Below are several records. Retype exactly those lines running from the one with "ATOM 10 C CA" through the one with "ATOM 35 O O", end lines included, and no others.

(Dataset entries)
···
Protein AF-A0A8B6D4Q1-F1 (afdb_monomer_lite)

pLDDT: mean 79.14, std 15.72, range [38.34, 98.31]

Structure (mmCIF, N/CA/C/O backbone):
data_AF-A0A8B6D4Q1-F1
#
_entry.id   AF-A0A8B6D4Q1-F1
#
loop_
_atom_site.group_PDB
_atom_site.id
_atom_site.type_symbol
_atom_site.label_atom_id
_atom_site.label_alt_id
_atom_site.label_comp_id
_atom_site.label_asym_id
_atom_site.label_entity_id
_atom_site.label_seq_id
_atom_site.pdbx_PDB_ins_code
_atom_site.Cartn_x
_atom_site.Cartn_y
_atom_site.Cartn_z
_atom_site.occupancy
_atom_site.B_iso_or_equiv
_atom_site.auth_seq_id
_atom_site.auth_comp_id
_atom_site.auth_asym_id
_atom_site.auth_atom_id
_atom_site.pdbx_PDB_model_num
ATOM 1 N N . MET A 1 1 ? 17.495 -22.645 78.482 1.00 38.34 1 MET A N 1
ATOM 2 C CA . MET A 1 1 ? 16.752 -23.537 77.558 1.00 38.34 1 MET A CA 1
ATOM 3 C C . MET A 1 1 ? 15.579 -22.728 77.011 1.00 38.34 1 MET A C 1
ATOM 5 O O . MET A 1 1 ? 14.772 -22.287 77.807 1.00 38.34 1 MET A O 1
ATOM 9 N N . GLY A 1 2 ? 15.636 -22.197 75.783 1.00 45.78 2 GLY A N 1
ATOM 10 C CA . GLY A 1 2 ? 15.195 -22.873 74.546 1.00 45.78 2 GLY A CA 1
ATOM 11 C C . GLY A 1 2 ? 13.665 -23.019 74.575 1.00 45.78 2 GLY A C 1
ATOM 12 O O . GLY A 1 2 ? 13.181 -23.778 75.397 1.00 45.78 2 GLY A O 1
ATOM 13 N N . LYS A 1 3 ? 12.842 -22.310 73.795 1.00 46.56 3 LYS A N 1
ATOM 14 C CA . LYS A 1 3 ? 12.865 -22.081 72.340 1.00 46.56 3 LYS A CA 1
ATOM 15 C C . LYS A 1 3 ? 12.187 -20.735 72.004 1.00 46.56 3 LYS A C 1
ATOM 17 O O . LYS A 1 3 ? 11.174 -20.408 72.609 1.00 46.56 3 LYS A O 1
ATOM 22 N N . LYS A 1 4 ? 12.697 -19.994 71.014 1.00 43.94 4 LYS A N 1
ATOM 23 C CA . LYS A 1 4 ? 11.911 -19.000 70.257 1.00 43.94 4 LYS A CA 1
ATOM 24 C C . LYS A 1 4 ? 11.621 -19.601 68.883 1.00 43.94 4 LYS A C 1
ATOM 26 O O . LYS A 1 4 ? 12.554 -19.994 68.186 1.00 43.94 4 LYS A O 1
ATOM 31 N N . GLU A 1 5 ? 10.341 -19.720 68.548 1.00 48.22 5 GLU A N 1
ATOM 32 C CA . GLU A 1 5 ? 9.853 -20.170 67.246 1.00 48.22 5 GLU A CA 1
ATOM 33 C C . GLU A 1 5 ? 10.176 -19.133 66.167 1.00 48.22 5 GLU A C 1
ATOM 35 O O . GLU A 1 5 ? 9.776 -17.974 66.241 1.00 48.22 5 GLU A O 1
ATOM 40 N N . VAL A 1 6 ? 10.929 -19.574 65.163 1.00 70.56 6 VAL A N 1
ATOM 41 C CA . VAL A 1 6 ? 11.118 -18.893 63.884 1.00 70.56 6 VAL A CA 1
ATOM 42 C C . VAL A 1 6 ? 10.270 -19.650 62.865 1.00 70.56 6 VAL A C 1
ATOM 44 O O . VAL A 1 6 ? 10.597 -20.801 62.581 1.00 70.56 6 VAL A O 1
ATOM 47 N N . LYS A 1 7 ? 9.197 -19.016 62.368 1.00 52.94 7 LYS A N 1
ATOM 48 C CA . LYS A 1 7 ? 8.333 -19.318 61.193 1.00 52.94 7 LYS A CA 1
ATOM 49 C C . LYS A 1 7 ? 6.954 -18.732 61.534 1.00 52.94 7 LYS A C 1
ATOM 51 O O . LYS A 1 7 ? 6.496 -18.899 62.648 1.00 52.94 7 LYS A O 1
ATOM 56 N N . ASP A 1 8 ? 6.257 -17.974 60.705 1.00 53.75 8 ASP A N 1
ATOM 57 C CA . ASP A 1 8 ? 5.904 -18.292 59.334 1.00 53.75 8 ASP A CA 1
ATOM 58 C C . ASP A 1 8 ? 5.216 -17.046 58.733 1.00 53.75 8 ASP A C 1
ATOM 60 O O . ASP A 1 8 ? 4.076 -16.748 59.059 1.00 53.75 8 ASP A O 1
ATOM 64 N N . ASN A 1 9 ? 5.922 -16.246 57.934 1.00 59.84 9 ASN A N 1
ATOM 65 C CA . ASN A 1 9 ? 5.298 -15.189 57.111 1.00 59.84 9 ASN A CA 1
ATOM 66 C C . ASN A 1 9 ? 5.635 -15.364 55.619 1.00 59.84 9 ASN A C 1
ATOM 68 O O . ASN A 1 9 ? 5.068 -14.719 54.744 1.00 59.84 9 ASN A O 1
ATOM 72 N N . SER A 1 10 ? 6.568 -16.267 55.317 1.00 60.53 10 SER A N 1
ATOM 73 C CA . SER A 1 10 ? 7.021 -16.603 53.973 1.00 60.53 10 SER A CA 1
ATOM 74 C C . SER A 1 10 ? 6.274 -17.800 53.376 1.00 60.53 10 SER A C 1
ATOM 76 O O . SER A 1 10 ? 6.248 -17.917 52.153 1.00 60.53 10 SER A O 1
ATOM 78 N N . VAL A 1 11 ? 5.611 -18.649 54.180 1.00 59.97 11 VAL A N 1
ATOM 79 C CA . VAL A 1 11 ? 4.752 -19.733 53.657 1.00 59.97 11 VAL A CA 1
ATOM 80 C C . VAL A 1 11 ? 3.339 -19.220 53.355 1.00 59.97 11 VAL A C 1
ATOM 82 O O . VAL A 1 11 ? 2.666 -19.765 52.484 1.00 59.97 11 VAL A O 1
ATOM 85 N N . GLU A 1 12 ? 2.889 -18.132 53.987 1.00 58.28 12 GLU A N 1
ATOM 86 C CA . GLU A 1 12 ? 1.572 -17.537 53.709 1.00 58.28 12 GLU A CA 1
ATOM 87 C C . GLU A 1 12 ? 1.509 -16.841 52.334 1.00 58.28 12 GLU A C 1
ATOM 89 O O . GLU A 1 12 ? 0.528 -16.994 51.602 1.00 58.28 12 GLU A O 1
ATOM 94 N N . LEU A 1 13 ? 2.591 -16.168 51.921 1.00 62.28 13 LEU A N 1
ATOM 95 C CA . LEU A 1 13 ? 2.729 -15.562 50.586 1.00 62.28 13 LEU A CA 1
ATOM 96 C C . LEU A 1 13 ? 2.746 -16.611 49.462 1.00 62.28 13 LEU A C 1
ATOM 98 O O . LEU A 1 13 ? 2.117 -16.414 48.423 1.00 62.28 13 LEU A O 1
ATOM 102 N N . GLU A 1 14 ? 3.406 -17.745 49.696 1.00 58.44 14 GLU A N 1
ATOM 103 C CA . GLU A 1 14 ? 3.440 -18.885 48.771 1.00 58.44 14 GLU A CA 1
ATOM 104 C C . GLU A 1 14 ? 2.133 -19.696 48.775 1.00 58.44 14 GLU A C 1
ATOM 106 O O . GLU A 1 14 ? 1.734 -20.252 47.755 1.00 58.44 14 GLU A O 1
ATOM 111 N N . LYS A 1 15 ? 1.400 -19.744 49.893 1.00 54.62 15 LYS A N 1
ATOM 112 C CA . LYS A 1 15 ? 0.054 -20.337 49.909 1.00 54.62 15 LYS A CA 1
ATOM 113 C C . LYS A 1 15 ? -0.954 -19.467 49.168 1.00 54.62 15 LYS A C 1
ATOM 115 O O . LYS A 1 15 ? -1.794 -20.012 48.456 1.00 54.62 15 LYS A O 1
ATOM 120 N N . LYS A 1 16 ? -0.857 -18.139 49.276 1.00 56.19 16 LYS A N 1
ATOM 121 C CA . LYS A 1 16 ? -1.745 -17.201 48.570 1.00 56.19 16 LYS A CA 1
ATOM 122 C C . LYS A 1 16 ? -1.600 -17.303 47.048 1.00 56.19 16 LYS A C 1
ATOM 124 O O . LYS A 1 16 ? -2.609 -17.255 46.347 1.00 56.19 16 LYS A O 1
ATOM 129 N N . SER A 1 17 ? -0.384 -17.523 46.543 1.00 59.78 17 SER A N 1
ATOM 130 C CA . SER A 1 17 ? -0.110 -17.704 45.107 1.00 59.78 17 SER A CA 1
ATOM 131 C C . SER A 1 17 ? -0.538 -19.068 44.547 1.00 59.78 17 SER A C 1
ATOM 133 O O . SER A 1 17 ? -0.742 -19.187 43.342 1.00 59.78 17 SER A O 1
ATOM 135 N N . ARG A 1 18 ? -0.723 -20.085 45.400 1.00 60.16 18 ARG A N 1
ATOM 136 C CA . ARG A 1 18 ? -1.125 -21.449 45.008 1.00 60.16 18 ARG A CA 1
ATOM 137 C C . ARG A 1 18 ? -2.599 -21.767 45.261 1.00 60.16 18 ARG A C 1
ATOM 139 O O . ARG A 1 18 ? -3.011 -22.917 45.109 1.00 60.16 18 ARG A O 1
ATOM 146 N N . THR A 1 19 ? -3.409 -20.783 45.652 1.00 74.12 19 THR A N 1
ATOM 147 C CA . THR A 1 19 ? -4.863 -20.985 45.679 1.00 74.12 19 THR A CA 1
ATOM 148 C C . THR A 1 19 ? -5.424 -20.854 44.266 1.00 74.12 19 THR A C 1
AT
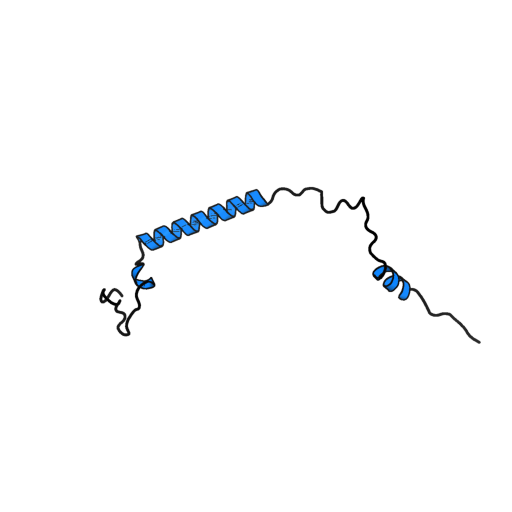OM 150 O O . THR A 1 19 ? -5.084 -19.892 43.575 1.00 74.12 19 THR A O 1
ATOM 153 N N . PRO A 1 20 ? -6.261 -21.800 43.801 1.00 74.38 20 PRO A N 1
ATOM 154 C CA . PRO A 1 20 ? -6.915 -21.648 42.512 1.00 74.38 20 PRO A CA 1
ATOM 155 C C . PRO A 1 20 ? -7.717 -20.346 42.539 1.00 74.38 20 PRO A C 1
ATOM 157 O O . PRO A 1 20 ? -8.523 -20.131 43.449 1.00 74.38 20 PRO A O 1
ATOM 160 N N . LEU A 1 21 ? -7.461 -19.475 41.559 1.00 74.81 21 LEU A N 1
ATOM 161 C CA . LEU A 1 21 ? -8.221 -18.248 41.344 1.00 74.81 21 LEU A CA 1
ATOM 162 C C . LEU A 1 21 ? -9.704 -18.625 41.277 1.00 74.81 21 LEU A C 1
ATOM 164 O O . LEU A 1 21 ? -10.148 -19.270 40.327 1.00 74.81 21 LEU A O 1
···
_Answer section_
ATOM 10 C CA . GLY A 1 2 ? 15.195 -22.873 74.546 1.00 45.78 2 GLY A CA 1
ATOM 11 C C . GLY A 1 2 ? 13.665 -23.019 74.575 1.00 45.78 2 GLY A C 1
ATOM 12 O O . GLY A 1 2 ? 13.181 -23.778 75.397 1.00 45.78 2 GLY A O 1
ATOM 13 N N . LYS A 1 3 ? 12.842 -22.310 73.795 1.00 46.56 3 LYS A N 1
ATOM 14 C CA . LYS A 1 3 ? 12.865 -22.081 72.340 1.00 46.56 3 LYS A CA 1
ATOM 15 C C . LYS A 1 3 ? 12.187 -20.735 72.004 1.00 46.56 3 LYS A C 1
ATOM 17 O O . LYS A 1 3 ? 11.174 -20.408 72.609 1.00 46.56 3 LYS A O 1
ATOM 22 N N . LYS A 1 4 ? 12.697 -19.994 71.014 1.00 43.94 4 LYS A N 1
ATOM 23 C CA . LYS A 1 4 ? 11.911 -19.000 70.257 1.00 43.94 4 LYS A CA 1
ATOM 24 C C . LYS A 1 4 ? 11.621 -19.601 68.883 1.00 43.94 4 LYS A C 1
ATOM 26 O O . LYS A 1 4 ? 12.554 -19.994 68.186 1.00 43.94 4 LYS A O 1
ATOM 31 N N . GLU A 1 5 ? 10.341 -19.720 68.548 1.00 48.22 5 GLU A N 1
ATOM 32 C CA . GLU A 1 5 ? 9.853 -20.170 67.246 1.00 48.22 5 GLU A CA 1
ATOM 33 C C . GLU A 1 5 ? 10.176 -19.133 66.167 1.00 48.22 5 GLU A C 1
ATOM 35 O O . GLU A 1 5 ? 9.776 -17.974 66.241 1.00 48.22 5 GLU A O 1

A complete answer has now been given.